## Required action:
Would you please transcribe the records below from the line with "ATOM 102 O O" through their final line, exactly and with no other lines?

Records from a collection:
--- START ---

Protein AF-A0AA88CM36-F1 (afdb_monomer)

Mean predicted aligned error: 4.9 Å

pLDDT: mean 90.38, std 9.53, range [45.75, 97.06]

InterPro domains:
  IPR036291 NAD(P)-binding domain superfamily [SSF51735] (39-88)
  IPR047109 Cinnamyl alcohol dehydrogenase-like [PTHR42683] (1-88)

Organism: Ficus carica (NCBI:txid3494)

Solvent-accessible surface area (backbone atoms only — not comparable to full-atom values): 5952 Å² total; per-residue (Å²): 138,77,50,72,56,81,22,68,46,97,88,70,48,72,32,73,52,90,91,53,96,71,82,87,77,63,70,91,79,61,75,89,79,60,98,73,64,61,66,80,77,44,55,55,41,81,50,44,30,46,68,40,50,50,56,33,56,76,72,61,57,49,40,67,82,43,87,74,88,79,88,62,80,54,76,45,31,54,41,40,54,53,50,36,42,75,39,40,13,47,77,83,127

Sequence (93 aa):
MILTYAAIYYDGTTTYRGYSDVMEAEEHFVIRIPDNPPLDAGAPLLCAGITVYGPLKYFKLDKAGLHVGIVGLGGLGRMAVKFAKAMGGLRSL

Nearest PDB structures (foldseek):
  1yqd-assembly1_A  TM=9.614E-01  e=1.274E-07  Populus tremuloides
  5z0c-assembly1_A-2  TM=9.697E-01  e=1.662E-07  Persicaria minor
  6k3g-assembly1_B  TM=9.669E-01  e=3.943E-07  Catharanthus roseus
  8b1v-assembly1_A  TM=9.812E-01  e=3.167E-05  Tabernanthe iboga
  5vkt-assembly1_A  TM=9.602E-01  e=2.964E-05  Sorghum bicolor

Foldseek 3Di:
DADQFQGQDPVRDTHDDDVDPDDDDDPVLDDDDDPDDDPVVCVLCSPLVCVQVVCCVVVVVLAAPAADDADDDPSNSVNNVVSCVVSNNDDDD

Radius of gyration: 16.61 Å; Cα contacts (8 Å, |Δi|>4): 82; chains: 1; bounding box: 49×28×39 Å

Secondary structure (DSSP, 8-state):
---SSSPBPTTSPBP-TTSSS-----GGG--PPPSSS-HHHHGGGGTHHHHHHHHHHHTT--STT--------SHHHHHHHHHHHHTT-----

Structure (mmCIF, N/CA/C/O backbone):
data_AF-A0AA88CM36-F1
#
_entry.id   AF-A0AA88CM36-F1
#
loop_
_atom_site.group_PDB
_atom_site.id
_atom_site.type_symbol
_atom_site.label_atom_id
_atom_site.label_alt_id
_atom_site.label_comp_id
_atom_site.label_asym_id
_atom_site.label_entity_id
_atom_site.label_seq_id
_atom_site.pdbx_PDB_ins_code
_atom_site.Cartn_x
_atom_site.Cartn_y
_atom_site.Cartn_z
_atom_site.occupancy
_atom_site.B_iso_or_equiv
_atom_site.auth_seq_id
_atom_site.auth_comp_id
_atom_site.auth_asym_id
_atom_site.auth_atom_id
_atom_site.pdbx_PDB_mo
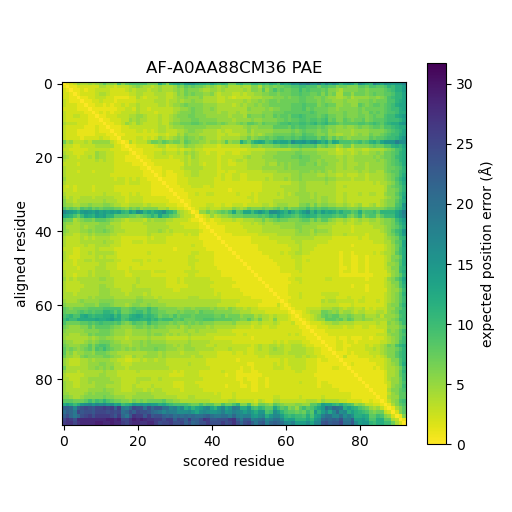del_num
ATOM 1 N N . MET A 1 1 ? 17.580 -0.940 2.731 1.00 74.94 1 MET A N 1
ATOM 2 C CA . MET A 1 1 ? 16.276 -0.784 2.050 1.00 74.94 1 MET A CA 1
ATOM 3 C C . MET A 1 1 ? 16.551 -0.526 0.582 1.00 74.94 1 MET A C 1
ATOM 5 O O . MET A 1 1 ? 17.254 0.431 0.292 1.00 74.94 1 MET A O 1
ATOM 9 N N . ILE A 1 2 ? 16.068 -1.387 -0.314 1.00 89.38 2 ILE A N 1
ATOM 10 C CA . ILE A 1 2 ? 16.191 -1.193 -1.765 1.00 89.38 2 ILE A CA 1
ATOM 11 C C . ILE A 1 2 ? 14.916 -0.504 -2.243 1.00 89.38 2 ILE A C 1
ATOM 13 O O . ILE A 1 2 ? 13.821 -1.006 -1.996 1.00 89.38 2 ILE A O 1
ATOM 17 N N . LEU A 1 3 ? 15.050 0.649 -2.896 1.00 90.44 3 LEU A N 1
ATO
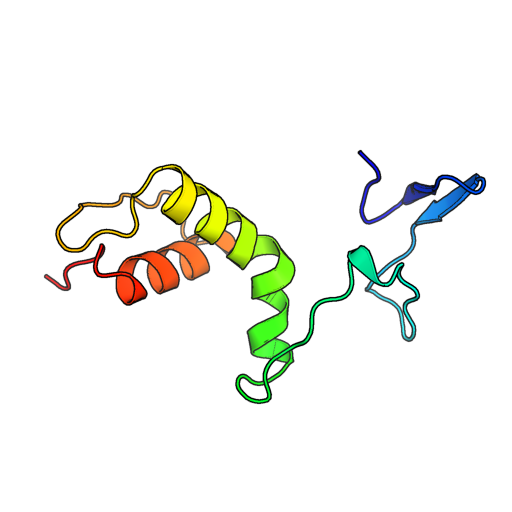M 18 C CA . LEU A 1 3 ? 13.896 1.405 -3.374 1.00 90.44 3 LEU A CA 1
ATOM 19 C C . LEU A 1 3 ? 13.276 0.770 -4.624 1.00 90.44 3 LEU A C 1
ATOM 21 O O . LEU A 1 3 ? 13.917 0.041 -5.393 1.00 90.44 3 LEU A O 1
ATOM 25 N N . THR A 1 4 ? 11.996 1.084 -4.825 1.00 88.94 4 THR A N 1
ATOM 26 C CA . THR A 1 4 ? 11.221 0.640 -5.984 1.00 88.94 4 THR A CA 1
ATOM 27 C C . THR A 1 4 ? 11.867 1.115 -7.289 1.00 88.94 4 THR A C 1
ATOM 29 O O . THR A 1 4 ? 11.979 0.334 -8.221 1.00 88.94 4 THR A O 1
ATOM 32 N N . TYR A 1 5 ? 12.382 2.341 -7.333 1.00 92.94 5 TYR A N 1
ATOM 33 C CA . TYR A 1 5 ? 13.041 2.900 -8.513 1.00 92.94 5 TYR A CA 1
ATOM 34 C C . TYR A 1 5 ? 14.406 3.476 -8.145 1.00 92.94 5 TYR A C 1
ATOM 36 O O . TYR A 1 5 ? 14.582 3.965 -7.025 1.00 92.94 5 TYR A O 1
ATOM 44 N N . ALA A 1 6 ? 15.334 3.450 -9.103 1.00 93.94 6 ALA A N 1
ATOM 45 C CA . ALA A 1 6 ? 16.639 4.111 -9.034 1.00 93.94 6 ALA A CA 1
ATOM 46 C C . ALA A 1 6 ? 17.521 3.689 -7.839 1.00 93.94 6 ALA A C 1
ATOM 48 O O . ALA A 1 6 ? 18.385 4.448 -7.403 1.00 93.94 6 ALA A O 1
ATOM 49 N N . ALA A 1 7 ? 17.321 2.480 -7.305 1.00 94.31 7 ALA A N 1
ATOM 50 C CA . ALA A 1 7 ? 18.217 1.885 -6.318 1.00 94.31 7 ALA A CA 1
ATOM 51 C C . ALA A 1 7 ? 19.135 0.853 -6.970 1.00 94.31 7 ALA A C 1
ATOM 53 O O . ALA A 1 7 ? 18.741 0.186 -7.925 1.00 94.31 7 ALA A O 1
ATOM 54 N N . ILE A 1 8 ? 20.331 0.694 -6.404 1.00 94.75 8 ILE A N 1
ATOM 55 C CA . ILE A 1 8 ? 21.252 -0.379 -6.777 1.00 94.75 8 ILE A CA 1
ATOM 56 C C . ILE A 1 8 ? 20.821 -1.666 -6.067 1.00 94.75 8 ILE A C 1
ATOM 58 O O . ILE A 1 8 ? 20.647 -1.679 -4.843 1.00 94.75 8 ILE A O 1
ATOM 62 N N . TYR A 1 9 ? 20.594 -2.720 -6.844 1.00 91.44 9 TYR A N 1
ATOM 63 C CA . TYR A 1 9 ? 20.250 -4.053 -6.368 1.00 91.44 9 TYR A CA 1
ATOM 64 C C . TYR A 1 9 ? 21.506 -4.828 -5.939 1.00 91.44 9 TYR A C 1
ATOM 66 O O . TYR A 1 9 ? 22.632 -4.370 -6.134 1.00 91.44 9 TYR A O 1
ATOM 74 N N . TYR A 1 10 ? 21.329 -5.996 -5.316 1.00 90.94 10 TYR A N 1
ATOM 75 C CA . TYR A 1 10 ? 22.443 -6.783 -4.766 1.00 90.94 10 TYR A CA 1
ATOM 76 C C . TYR A 1 10 ? 23.454 -7.253 -5.824 1.00 90.94 10 TYR A C 1
ATOM 78 O O . TYR A 1 10 ? 24.615 -7.478 -5.497 1.00 90.94 10 TYR A O 1
ATOM 86 N N . ASP A 1 11 ? 23.025 -7.368 -7.078 1.00 92.69 11 ASP A N 1
ATOM 87 C CA . ASP A 1 11 ? 23.846 -7.740 -8.235 1.00 92.69 11 ASP A CA 1
ATOM 88 C C . ASP A 1 11 ? 24.501 -6.534 -8.942 1.00 92.69 11 ASP A C 1
ATOM 90 O O . ASP A 1 11 ? 25.160 -6.694 -9.967 1.00 92.69 11 ASP A O 1
ATOM 94 N N . GLY A 1 12 ? 24.332 -5.319 -8.406 1.00 94.56 12 GLY A N 1
ATOM 95 C CA . GLY A 1 12 ? 24.861 -4.081 -8.980 1.00 94.56 12 GLY A CA 1
ATOM 96 C C . GLY A 1 12 ? 23.979 -3.432 -10.053 1.00 94.56 12 GLY A C 1
ATOM 97 O O . GLY A 1 12 ? 24.320 -2.350 -10.533 1.00 94.56 12 GLY A O 1
ATOM 98 N N . THR A 1 13 ? 22.842 -4.031 -10.419 1.00 93.69 13 THR A N 1
ATOM 99 C CA . THR A 1 13 ? 21.902 -3.457 -11.397 1.00 93.69 13 THR A CA 1
ATOM 100 C C . THR A 1 13 ? 21.021 -2.364 -10.783 1.00 93.69 13 THR A C 1
ATOM 102 O O . THR A 1 13 ? 20.904 -2.242 -9.566 1.00 93.69 13 THR A O 1
ATOM 105 N N . THR A 1 14 ? 20.396 -1.525 -11.616 1.00 94.75 14 THR A N 1
ATOM 106 C CA . THR A 1 14 ? 19.444 -0.496 -11.156 1.00 94.75 14 THR A CA 1
ATOM 107 C C . THR A 1 14 ? 18.004 -1.007 -11.199 1.00 94.75 14 THR A C 1
ATOM 109 O O . THR A 1 14 ? 17.604 -1.686 -12.141 1.00 94.75 14 THR A O 1
ATOM 112 N N . THR A 1 15 ? 17.188 -0.644 -10.208 1.00 94.06 15 THR A N 1
ATOM 113 C CA . THR A 1 15 ? 15.762 -0.995 -10.166 1.00 94.06 15 THR A CA 1
ATOM 114 C C . THR A 1 15 ? 14.907 -0.089 -11.071 1.00 94.06 15 THR A C 1
ATOM 116 O O . THR A 1 15 ? 14.886 1.131 -10.893 1.00 94.06 15 THR A O 1
ATOM 119 N N . TYR A 1 16 ? 14.163 -0.692 -12.016 1.00 90.31 16 TYR A N 1
ATOM 120 C CA . TYR A 1 16 ? 13.294 0.014 -12.986 1.00 90.31 16 TYR A CA 1
ATOM 121 C C . TYR A 1 16 ? 11.785 -0.229 -12.809 1.00 90.31 16 TYR A C 1
ATOM 123 O O . TYR A 1 16 ? 11.023 0.698 -13.006 1.00 90.31 16 TYR A O 1
ATOM 131 N N . ARG A 1 17 ? 11.357 -1.427 -12.389 1.00 89.94 17 ARG A N 1
ATOM 132 C CA . ARG A 1 17 ? 10.011 -1.789 -11.877 1.00 89.94 17 ARG A CA 1
ATOM 133 C C . ARG A 1 17 ? 8.788 -1.283 -12.681 1.00 89.94 17 ARG A C 1
ATOM 135 O O . ARG A 1 17 ? 8.851 -1.113 -13.883 1.00 89.94 17 ARG A O 1
ATOM 142 N N . GLY A 1 18 ? 7.619 -1.207 -12.034 1.00 91.00 18 GLY A N 1
ATOM 143 C CA . GLY A 1 18 ? 6.317 -1.554 -12.630 1.00 91.00 18 GLY A CA 1
ATOM 144 C C . GLY A 1 18 ? 5.666 -0.589 -13.609 1.00 91.00 18 GLY A C 1
ATOM 145 O O . GLY A 1 18 ? 4.524 -0.825 -13.985 1.00 91.00 18 GLY A O 1
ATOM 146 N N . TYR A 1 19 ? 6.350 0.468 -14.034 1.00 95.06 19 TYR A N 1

--- END ---

## Task solution:
ATOM 102 O O . THR A 1 13 ? 20.904 -2.242 -9.566 1.00 93.69 13 THR A O 1
ATOM 105 N N . THR A 1 14 ? 20.396 -1.525 -11.616 1.00 94.75 14 THR A N 1
ATOM 106 C CA . THR A 1 14 ? 19.444 -0.496 -11.156 1.00 94.75 14 THR A CA 1
ATOM 107 C C . THR A 1 14 ? 18.004 -1.007 -11.199 1.00 94.75 14 THR A C 1
ATOM 109 O O . THR A 1 14 ? 17.604 -1.686 -12.141 1.00 94.75 14 THR A O 1
ATOM 112 N N . THR A 1 15 ? 17.188 -0.644 -10.208 1.00 94.06 15 THR A N 1
ATOM 113 C CA . THR A 1 15 ? 15.762 -0.995 -10.166 1.00 94.06 15 THR A CA 1
ATOM 114 C C . THR A 1 15 ? 14.907 -0.089 -11.071 1.00 94.06 15 THR A C 1
ATOM 116 O O . THR A 1 15 ? 14.886 1.131 -10.893 1.00 94.06 15 THR A O 1
ATOM 119 N N . TYR A 1 16 ? 14.163 -0.692 -12.016 1.00 90.31 16 TYR A N 1
ATOM 120 C CA . TYR A 1 16 ? 13.294 0.014 -12.986 1.00 90.31 16 TYR A CA 1
ATOM 121 C C . TYR A 1 16 ? 11.785 -0.229 -12.809 1.00 90.31 16 TYR A C 1
ATOM 123 O O . TYR A 1 16 ? 11.023 0.698 -13.006 1.00 90.31 16 TYR A O 1
ATOM 131 N N . ARG A 1 17 ? 11.357 -1.427 -12.389 1.00 89.94 17 ARG A N 1
ATOM 132 C CA . ARG A 1 17 ? 10.011 -1.789 -11.877 1.00 89.94 17 ARG A CA 1
ATOM 133 C C . ARG A 1 17 ? 8.788 -1.283 -12.681 1.00 89.94 17 ARG A C 1
ATOM 135 O O . ARG A 1 17 ? 8.851 -1.113 -13.883 1.00 89.94 17 ARG A O 1
ATOM 142 N N . GLY A 1 18 ? 7.619 -1.207 -12.034 1.00 91.00 18 GLY A N 1
ATOM 143 C CA . GLY A 1 18 ? 6.317 -1.554 -12.630 1.00 91.00 18 GLY A CA 1
ATOM 144 C C . GLY A 1 18 ? 5.666 -0.589 -13.609 1.00 91.00 18 GLY A C 1
ATOM 145 O O . GLY A 1 18 ? 4.524 -0.825 -13.985 1.00 91.00 18 GLY A O 1
ATOM 146 N N . TYR A 1 19 ? 6.350 0.468 -14.034 1.00 95.06 19 TYR A N 1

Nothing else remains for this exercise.